For its asking price, the Seiko SKX007 understandably forgoes a diver’s extension clasp on its robust stainless steel bracelet. That said, what it lacks in the clasp, it certainly makes up for in the rest of the bracelet design. The links are jubilee style, perfectly knurled and softly rounded for providing comfort on the wrist. If a metal bracelet would not normally be your first choice on a dive watch, you can always enjoy this on a NATO or sportier black rubber strap.


The Seiko Calibre 7S26

The Seiko SKX007 is powered by the renowned 7S26 Calibre - a tried and tested movement that has inspired an entire family of calibres – the 7S movement range. The non-hacking and non-winding mechanism was first developed in 1996 and promises an accuracy ranging from -20 seconds to +49 seconds per day. The 21 jewels serve as bearings for the movement’s gears. Their ability to minimise friction is owed to their smooth and durable surface. The Calibre 7S26 beats at 21,600 vibrations per hour and delivers a power reserve of around 41 hours, making the Calibre a popular option to use inside many Seiko dive watches. The movement is also protected inside Seiko’s Diashock technology, promising superior protection from severe shocks and unexpected impact. Subsequently, Seiko went on to produce several other variants of the 7S26, namely the 7S26A (1996), 7S26B (2006), and the 7S26C (2011) – each one bearing very little differences.


The value proposition of the Seiko SKX007

If the likes of the Rolex Submariner are considered an iconic dive watch in the luxury industry, the Seiko SKX007 is certainly its affordable counterpart. For many budding watch enthusiasts, it was their first dip into the dive watch genre. For others, it made for a perfect entry point into mechanical watches. The dive watch is equally as well made as it is well-received for its price tag. The SKX007 is no longer in production and it is this precise choice by the brand not to evolve the model that impacted on an even larger following. Over a decade ago, the price for the SKX007 was anywhere around the 200 USD mark. The chance of mistaking the watch for a replica was almost non-existent. The watch has become a collector’s item which now sells for much higher. The dwindling availability of the SKX007 on the market has no doubt sent prices higher. The watch is now worth double its original price and coupled with the fact that the SKX007 used a very affordable movement, counterfeit models have become considerably easy to manufacture.

It is still unknown as to the reason why Seiko never updated the SKX. Many hardcore fans would agree that an updated movement is all that would have been required to keep the dive watch in line with the demands of the modern collector.


“…the affordable legend of the dive watch industry”
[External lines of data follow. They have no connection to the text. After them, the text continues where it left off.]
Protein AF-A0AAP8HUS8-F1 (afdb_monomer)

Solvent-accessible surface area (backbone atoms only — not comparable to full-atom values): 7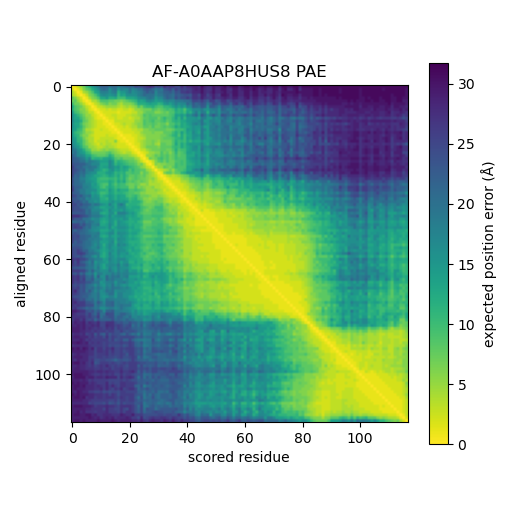362 Å² total; per-residue (Å²): 133,84,77,83,78,75,82,80,59,52,29,98,80,71,73,46,45,36,73,63,37,73,40,91,43,94,53,39,65,33,68,87,33,77,33,56,81,62,75,80,79,93,68,54,74,60,71,70,41,57,88,46,41,70,63,51,50,54,50,51,55,50,42,38,76,74,30,72,67,51,36,49,52,52,51,53,51,48,44,71,72,63,45,96,62,91,76,81,83,83,83,79,60,30,81,81,72,73,49,52,70,68,55,45,53,51,51,52,50,51,53,50,51,65,72,73,112

Sequence (117 aa):
MKTPTIPTLLGPDGMTSLREYAGYHGGGSGFGGQLRSWNPPSESVDAALLPNFTRGNARADDLVRNNGYAANAIQLHQDHIVGSFFRLSHRPSWRYLGIGEEEARAFSREVEAAWKE

pLDDT: mean 83.13, std 11.78, range [43.28, 97.19]

Radius of gyration: 31.39 Å; Cα contacts (8 Å, |Δi|>4): 62; chains: 1; bounding box: 77×54×64 Å

Foldseek 3Di:
DDDDDDDFDADPVRPHGPVRLPDDDPLDCHPVHPSVVVDDDPDDPCVVQVVCVVVVVVVLVVCCVPPPVSVVVVVVVCCVPCPPDDFDDDDDDCVVVVHDPVVSVVVRVVVRVVVVD

InterPro domains:
  IPR006429 Phage portal protein, lambda family [PF05136] (32-117)

Nearest PDB structures (foldseek):
  8k39-assembly1_f  TM=5.885E-01  e=1.971E-11  Escherichia phage Lambda
  8k38-assembly1_B  TM=6.005E-01  e=6.176E-11  Escherichia phage Lambda
  8xpm-assembly1_B2  TM=5.910E-01  e=3.374E-11  Escherichia phage Lambda
  8xqb-assembly1_b1  TM=5.969E-01  e=1.479E-10  Escherichia phage Lambda
  8xot-assembly1_B1  TM=6.240E-01  e=3.975E-09  Escherichia phage Lambda

Secondary structure (DSSP, 8-state):
---------B-TTSSSBHHHHTS--SSSSTGGGTTTT-------HHHHHHHHHHHHHHHHHHHHHH-HHHHHHHHHHHHHHH-SSPPP-----HHHHT--HHHHHHHHHHHHHHTT-

Mean predicted aligned error: 14.42 Å

Structure (mmCIF, N/CA/C/O backbone):
data_AF-A0AAP8HUS8-F1
#
_entry.id   AF-A0AAP8HUS8-F1
#
loop_
_atom_site.group_PDB
_atom_site.id
_atom_site.type_symbol
_atom_site.label_atom_id
_atom_site.label_alt_id
_atom_site.label_comp_id
_atom_site.label_asym_id
_atom_site.label_entity_id
_atom_site.label_seq_id
_atom_site.pdbx_PDB_ins_code
_atom_site.Cartn_x
_atom_site.Cartn_y
_atom_site.Cartn_z
_atom_site.occupancy
_atom_site.B_iso_or_equiv
_atom_site.auth_seq_id
_atom_site.auth_comp_id
_atom_site.auth_asym_id
_atom_site.auth_atom_id
_atom_site.pdbx_PDB_model_num
ATOM 1 N N . MET A 1 1 ? 40.068 42.690 -29.482 1.00 43.28 1 MET A N 1
ATOM 2 C CA . MET A 1 1 ? 39.824 41.637 -28.471 1.00 43.28 1 MET A CA 1
ATOM 3 C C . MET A 1 1 ? 39.119 40.477 -29.156 1.00 43.28 1 MET A C 1
ATOM 5 O O . MET A 1 1 ? 38.048 40.695 -29.701 1.00 43.28 1 MET A O 1
ATOM 9 N N . LYS A 1 2 ? 39.737 39.289 -29.220 1.00 46.94 2 LYS A N 1
ATOM 10 C CA . LYS A 1 2 ? 39.066 38.073 -29.708 1.00 46.94 2 LYS A CA 1
ATOM 11 C C . LYS A 1 2 ? 38.179 37.556 -28.577 1.00 46.94 2 LYS A C 1
ATOM 13 O O . LYS A 1 2 ? 38.697 37.246 -27.509 1.00 46.94 2 LYS A O 1
ATOM 18 N N . THR A 1 3 ? 36.870 37.522 -28.782 1.00 49.06 3 THR A N 1
ATOM 19 C CA . THR A 1 3 ? 35.924 36.938 -27.826 1.00 49.06 3 THR A CA 1
ATOM 20 C C . THR A 1 3 ? 36.253 35.449 -27.672 1.00 49.06 3 THR A C 1
ATOM 22 O O . THR A 1 3 ? 36.365 34.770 -28.696 1.00 49.06 3 THR A O 1
ATOM 25 N N . PRO A 1 4 ? 36.459 34.920 -26.453 1.00 51.12 4 PRO A N 1
ATOM 26 C CA . PRO A 1 4 ? 36.778 33.511 -26.285 1.00 51.12 4 PRO A CA 1
ATOM 27 C C . PRO A 1 4 ? 35.546 32.688 -26.667 1.00 51.12 4 PRO A C 1
ATOM 29 O O . PRO A 1 4 ? 34.486 32.803 -26.052 1.00 51.12 4 PRO A O 1
ATOM 32 N N . THR A 1 5 ? 35.666 31.888 -27.721 1.00 68.00 5 THR A N 1
ATOM 33 C CA . THR A 1 5 ? 34.629 30.939 -28.124 1.00 68.00 5 THR A CA 1
ATOM 34 C C . THR A 1 5 ? 34.688 29.775 -27.142 1.00 68.00 5 THR A C 1
ATOM 36 O O . THR A 1 5 ? 35.648 29.007 -27.141 1.00 68.00 5 THR A O 1
ATOM 39 N N . ILE A 1 6 ? 33.711 29.687 -26.242 1.00 71.25 6 ILE A N 1
ATOM 40 C CA . ILE A 1 6 ? 33.609 28.570 -25.298 1.00 71.25 6 ILE A CA 1
ATOM 41 C C . ILE A 1 6 ? 33.407 27.287 -26.123 1.00 71.25 6 ILE A C 1
ATOM 43 O O . ILE A 1 6 ? 32.497 27.265 -26.957 1.00 71.25 6 ILE A O 1
ATOM 47 N N . PRO A 1 7 ? 34.224 26.233 -25.937 1.00 73.81 7 PRO A N 1
ATOM 48 C CA . PRO A 1 7 ? 34.055 24.990 -26.678 1.00 73.81 7 PRO A CA 1
ATOM 49 C C . PRO A 1 7 ? 32.693 24.371 -26.350 1.00 73.81 7 PRO A C 1
ATOM 51 O O . PRO A 1 7 ? 32.347 24.166 -25.185 1.00 73.81 7 PRO A O 1
ATOM 54 N N . THR A 1 8 ? 31.901 24.087 -27.382 1.00 78.19 8 THR A N 1
ATOM 55 C CA . THR A 1 8 ? 30.629 23.379 -27.232 1.00 78.19 8 THR A CA 1
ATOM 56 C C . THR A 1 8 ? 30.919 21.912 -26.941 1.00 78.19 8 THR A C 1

There, of course, will always be alternatives to the SKX007 that make for a great investment piece. Those from the Seiko 5 Sports series for example, like the 5KX, are powered by a COSC-certified movement promising a superior performance. Combined with its see-through caseback and its affordable price, many similar qualities to the SKX007 can be enjoyed in the design of the 5KX. The Seiko Mini Turtle is another similarly designed watch to the SKX007 and is powered by the 4R35 Calibre – an upgrade to the SKX movement. The smaller and more compact version of the Seiko Turtle dive watch is built to look like a classic Seiko watch and promises the same 200-meter water resistance.

Buying the Seiko SKX007 for collectable purposes makes a lot of sense, and whilst there are many other Seiko models in the brand’s current catalogue that offer the same or improved features, there will always be something incredibly unique and desirable about a watch considered the affordable legend of the dive watch industry.